The ideal color mix would have been green and gray – for there can only be 2 possibilities, either something is available, or it isn’t. And yet, as highlighted in the chart above, both models provided many manufactured answers.
Truths vs Fiction: Insights reveal reliability gaps and hallucination galore
What we observed:
- The findings revealed that both ChatGPT and Bard had accuracy rates below 20%, indicating significant room for improvement. The results did however improve between May and June, suggesting the teams behind the models are hard at work trying to improve them over time.
- ChatGPT’s honesty showed improvement as it refused to provide answers in 50% of the cases, up from 32% in May. This suggests that the company may be taking steps to reduce hallucinations. However, there was a noticeable negative trend in reliability, with the share of reliable (green) answers dropping from 14% to 4%.
- As for Bard we observed that the AI never indicated that it doesn’t know an answer, hallucinating >80% of the time. Furthermore, in 50% of cases, Bard reported data without any source. Bard’s warning about its accuracy upon sign-up is spot on – the high volume of fabrication undermines its suitability as a research tool for now.
We’ve highlighted one particular egregious example of hallucinations below. We asked Google Bard to look through YouTube transcripts to see if there is any data available about Lazada, and it referred to a video interview with the Lazada Philippines CEO that it claimed was uploaded on 28 May 2023, had over 1,000 views, and at least 3 comments.
Remarkably however, all 3 of these data points, which could all be easily verified, were incorrect – the interview had happened a full year ago (on 04 April 2022), has fewer than 448 views, and only 1 comment!
Decoding the trends: Our theory of factors behind AI performance challenges
In our quest to understand the factors contributing to the observed results, we identified three potential reasons:
- Generative Nature of Language Models: ChatGPT and Bard, being language models, are primarily trained as a generative tool and do not possess the ability to differentiate between fact and fiction. Simon Willison, a software developer, explains that large language models rely on statistical probability from their training data to merely predict the next word, which can lead to confabulation. Benj Edwards’ article on why AI models hallucinate is also a good read.
- Overfitting: Overfitting is a common issue in machine learning, where a model becomes excessively tailored to the training data, making it difficult to generalize to new or unseen data. This phenomenon could contribute to the inconsistency and lack of accuracy observed in AI systems.

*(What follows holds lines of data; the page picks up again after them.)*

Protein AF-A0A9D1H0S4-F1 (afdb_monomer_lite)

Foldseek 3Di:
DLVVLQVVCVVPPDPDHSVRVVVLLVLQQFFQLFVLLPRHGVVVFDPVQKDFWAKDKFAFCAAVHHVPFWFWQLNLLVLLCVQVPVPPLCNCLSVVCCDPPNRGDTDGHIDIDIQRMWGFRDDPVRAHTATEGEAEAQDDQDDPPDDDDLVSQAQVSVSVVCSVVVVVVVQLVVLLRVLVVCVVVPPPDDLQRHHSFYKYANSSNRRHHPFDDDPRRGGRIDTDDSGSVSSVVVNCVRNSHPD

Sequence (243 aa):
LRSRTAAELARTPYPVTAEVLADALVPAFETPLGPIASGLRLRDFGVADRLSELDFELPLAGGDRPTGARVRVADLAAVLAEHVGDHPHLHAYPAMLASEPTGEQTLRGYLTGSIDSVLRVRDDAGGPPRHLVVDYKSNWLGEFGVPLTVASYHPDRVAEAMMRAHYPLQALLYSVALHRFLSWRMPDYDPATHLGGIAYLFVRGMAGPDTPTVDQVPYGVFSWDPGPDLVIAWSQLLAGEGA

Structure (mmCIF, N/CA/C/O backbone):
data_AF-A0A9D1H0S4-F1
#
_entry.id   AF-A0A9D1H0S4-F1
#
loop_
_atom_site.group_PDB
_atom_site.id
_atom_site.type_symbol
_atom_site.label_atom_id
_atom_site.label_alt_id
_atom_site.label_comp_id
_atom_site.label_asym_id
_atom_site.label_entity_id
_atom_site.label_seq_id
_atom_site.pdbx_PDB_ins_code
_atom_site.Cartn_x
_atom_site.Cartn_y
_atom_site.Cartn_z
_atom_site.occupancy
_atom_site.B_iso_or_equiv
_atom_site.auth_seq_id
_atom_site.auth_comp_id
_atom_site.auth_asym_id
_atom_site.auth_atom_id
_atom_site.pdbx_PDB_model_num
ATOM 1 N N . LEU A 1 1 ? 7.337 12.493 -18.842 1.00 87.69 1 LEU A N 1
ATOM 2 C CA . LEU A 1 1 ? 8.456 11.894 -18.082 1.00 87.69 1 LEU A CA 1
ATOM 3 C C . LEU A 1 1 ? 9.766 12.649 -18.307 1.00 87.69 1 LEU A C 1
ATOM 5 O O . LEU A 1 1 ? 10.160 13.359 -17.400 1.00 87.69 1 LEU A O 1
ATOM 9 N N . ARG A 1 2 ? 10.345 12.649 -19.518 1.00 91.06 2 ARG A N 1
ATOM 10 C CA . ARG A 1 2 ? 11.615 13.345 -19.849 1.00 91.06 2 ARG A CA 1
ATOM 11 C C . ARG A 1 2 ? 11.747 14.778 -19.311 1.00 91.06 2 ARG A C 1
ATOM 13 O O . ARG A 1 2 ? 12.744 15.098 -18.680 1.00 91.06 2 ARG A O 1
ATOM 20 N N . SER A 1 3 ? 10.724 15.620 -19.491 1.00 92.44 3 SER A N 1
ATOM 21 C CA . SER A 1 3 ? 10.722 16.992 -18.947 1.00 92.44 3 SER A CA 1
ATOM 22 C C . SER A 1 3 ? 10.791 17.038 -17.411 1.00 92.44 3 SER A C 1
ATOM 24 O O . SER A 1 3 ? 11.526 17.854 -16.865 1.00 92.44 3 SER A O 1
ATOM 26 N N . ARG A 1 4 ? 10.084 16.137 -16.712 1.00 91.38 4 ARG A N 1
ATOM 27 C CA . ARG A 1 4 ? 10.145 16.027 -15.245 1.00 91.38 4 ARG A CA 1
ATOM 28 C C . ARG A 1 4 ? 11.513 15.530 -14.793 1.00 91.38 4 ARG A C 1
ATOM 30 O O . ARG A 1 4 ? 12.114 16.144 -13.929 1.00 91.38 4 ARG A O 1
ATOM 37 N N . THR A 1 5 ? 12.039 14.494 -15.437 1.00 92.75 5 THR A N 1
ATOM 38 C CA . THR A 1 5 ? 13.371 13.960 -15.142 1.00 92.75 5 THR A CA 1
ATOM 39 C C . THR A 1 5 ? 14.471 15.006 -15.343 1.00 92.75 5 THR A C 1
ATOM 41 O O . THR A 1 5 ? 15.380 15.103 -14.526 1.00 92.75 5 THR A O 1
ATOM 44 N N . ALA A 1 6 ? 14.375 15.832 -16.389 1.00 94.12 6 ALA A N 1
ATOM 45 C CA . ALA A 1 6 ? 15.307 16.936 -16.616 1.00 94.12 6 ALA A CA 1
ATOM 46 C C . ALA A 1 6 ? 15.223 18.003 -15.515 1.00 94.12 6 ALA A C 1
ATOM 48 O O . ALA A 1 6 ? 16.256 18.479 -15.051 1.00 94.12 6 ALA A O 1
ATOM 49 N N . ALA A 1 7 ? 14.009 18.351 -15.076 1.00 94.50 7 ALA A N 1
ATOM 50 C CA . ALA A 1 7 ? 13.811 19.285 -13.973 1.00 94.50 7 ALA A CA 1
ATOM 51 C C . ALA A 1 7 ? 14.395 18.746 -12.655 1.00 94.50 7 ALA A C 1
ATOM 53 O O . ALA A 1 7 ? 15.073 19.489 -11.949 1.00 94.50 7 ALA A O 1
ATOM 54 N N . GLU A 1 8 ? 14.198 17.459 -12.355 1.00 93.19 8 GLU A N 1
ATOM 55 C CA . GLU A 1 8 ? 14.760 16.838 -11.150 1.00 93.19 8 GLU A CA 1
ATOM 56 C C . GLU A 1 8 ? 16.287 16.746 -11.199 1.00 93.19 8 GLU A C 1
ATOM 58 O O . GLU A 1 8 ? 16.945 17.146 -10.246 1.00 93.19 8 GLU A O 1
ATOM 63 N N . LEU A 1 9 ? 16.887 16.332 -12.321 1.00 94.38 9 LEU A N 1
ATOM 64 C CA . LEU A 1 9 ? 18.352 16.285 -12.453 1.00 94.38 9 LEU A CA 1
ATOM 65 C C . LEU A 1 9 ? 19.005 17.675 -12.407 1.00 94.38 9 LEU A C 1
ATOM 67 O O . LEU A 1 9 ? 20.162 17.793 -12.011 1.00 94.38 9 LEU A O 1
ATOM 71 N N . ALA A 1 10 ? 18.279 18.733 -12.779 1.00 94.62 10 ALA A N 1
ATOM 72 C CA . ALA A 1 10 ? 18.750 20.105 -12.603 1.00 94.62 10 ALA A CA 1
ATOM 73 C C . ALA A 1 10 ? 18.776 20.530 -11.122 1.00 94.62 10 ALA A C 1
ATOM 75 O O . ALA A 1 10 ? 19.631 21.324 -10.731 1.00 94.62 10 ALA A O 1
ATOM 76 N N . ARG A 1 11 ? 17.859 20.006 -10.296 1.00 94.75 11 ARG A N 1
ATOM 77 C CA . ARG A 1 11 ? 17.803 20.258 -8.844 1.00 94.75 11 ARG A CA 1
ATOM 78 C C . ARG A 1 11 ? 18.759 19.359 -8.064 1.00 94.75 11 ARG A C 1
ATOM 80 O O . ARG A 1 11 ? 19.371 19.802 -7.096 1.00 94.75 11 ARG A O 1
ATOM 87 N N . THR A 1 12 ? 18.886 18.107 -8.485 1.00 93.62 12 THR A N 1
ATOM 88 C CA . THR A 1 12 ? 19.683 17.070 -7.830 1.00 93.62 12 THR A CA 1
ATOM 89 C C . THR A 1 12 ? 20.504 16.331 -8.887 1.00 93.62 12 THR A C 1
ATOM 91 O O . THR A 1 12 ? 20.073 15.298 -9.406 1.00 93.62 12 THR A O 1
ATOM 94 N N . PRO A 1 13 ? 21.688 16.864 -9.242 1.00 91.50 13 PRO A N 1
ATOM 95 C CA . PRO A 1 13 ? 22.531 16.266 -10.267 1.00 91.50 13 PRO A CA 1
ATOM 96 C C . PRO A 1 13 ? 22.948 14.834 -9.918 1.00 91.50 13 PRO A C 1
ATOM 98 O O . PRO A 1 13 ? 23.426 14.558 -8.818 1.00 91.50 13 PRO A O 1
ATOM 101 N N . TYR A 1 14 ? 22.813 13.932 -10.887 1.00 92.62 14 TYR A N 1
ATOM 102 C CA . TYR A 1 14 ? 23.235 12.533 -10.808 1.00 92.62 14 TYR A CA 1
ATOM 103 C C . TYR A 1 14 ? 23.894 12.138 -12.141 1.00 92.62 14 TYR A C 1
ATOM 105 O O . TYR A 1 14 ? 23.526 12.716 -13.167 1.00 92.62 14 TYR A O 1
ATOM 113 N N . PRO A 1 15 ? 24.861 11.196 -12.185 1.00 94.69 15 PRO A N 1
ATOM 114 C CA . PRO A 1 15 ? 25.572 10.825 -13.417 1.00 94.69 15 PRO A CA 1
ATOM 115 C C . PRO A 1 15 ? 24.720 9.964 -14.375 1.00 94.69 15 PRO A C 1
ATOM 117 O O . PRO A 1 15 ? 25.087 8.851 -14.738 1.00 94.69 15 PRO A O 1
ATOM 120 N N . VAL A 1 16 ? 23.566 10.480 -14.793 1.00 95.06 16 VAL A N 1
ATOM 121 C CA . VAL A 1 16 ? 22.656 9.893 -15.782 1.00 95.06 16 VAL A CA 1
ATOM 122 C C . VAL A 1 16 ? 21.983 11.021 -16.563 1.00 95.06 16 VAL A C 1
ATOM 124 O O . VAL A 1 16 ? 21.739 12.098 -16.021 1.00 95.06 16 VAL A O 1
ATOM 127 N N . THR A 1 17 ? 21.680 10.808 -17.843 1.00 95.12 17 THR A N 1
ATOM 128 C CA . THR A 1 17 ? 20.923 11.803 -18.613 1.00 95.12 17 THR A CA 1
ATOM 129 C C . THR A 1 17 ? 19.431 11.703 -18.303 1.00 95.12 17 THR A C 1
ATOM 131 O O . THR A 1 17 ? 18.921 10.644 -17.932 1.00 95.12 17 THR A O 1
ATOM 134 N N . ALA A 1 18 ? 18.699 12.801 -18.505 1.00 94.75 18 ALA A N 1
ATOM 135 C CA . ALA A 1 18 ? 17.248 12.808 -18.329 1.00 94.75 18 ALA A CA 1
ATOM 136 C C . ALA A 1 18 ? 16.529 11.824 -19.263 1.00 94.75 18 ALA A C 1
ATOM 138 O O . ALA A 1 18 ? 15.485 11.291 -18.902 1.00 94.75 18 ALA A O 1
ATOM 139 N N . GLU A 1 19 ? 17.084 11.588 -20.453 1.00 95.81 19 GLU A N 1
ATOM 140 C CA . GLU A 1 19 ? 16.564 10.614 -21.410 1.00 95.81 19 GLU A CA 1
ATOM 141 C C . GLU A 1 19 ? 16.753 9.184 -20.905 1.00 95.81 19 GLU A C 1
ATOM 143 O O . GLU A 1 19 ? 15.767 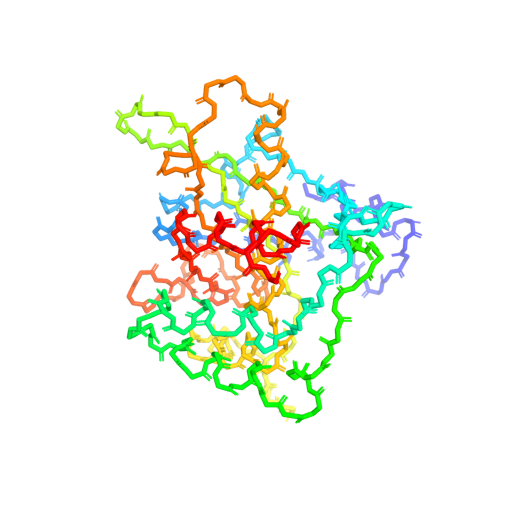8.468 -20.774 1.00 95.81 19 GLU A O 1
ATOM 148 N N . VAL A 1 20 ? 17.976 8.812 -20.508 1.00 94.81 20 VAL A N 1
ATOM 149 C CA . VAL A 1 20 ? 18.276 7.467 -19.993 1.00 94.81 20 VAL A CA 1
ATOM 150 C C . VAL A 1 20 ? 17.447 7.160 -18.749 1.00 94.81 20 VAL A C 1
ATOM 152 O O . VAL A 1 20 ? 16.869 6.083 -18.645 1.00 94.81 20 VAL A O 1
ATOM 155 N N . LEU A 1 21 ? 17.343 8.109 -17.816 1.00 92.69 21 LEU A N 1
ATOM 156 C CA . LEU A 1 21 ? 16.552 7.911 -16.604 1.00 92.69 21 LEU A CA 1
ATOM 157 C C . LEU A 1 21 ? 15.045 7.855 -16.901 1.00 92.69 21 LEU A C 1
ATOM 159 O O . LEU A 1 21 ? 14.343 7.040 -16.312 1.00 92.69 21 LEU A O 1
ATOM 163 N N . ALA A 1 22 ? 14.531 8.681 -17.816 1.00 94.06 22 ALA A N 1
ATOM 164 C CA . ALA A 1 22 ? 13.126 8.602 -18.206 1.00 94.06 22 ALA A CA 1
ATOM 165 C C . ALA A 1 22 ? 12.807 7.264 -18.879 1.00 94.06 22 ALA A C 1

- Lack of Contextual Understanding: AI systems currently struggle with contextual understanding, which encompasses elements like common sense, nuanced details, emotions, social dynamics, and human behavior. These limitations hinder their ability to accurately interpret and predict outcomes, particularly in areas that require a comprehensive understanding. Ted Chiang’s New Yorker piece gives a great insight into the limitations of AI.
Final word: Generative AI tools can’t replace human researchers just yet
Our research indicates that popular generative AI models suffer from extensive hallucinations, providing confident yet fabricated information. This makes them hard to rely on and forces analysts to exercise plenty of caution and skepticism when using them for e-commerce research.
Although generative AI continues to evolve rapidly, it is not yet a substitute for human analysts and researchers. Just how much longer would that continue to be the case? On that question our guess is probably as good as yours.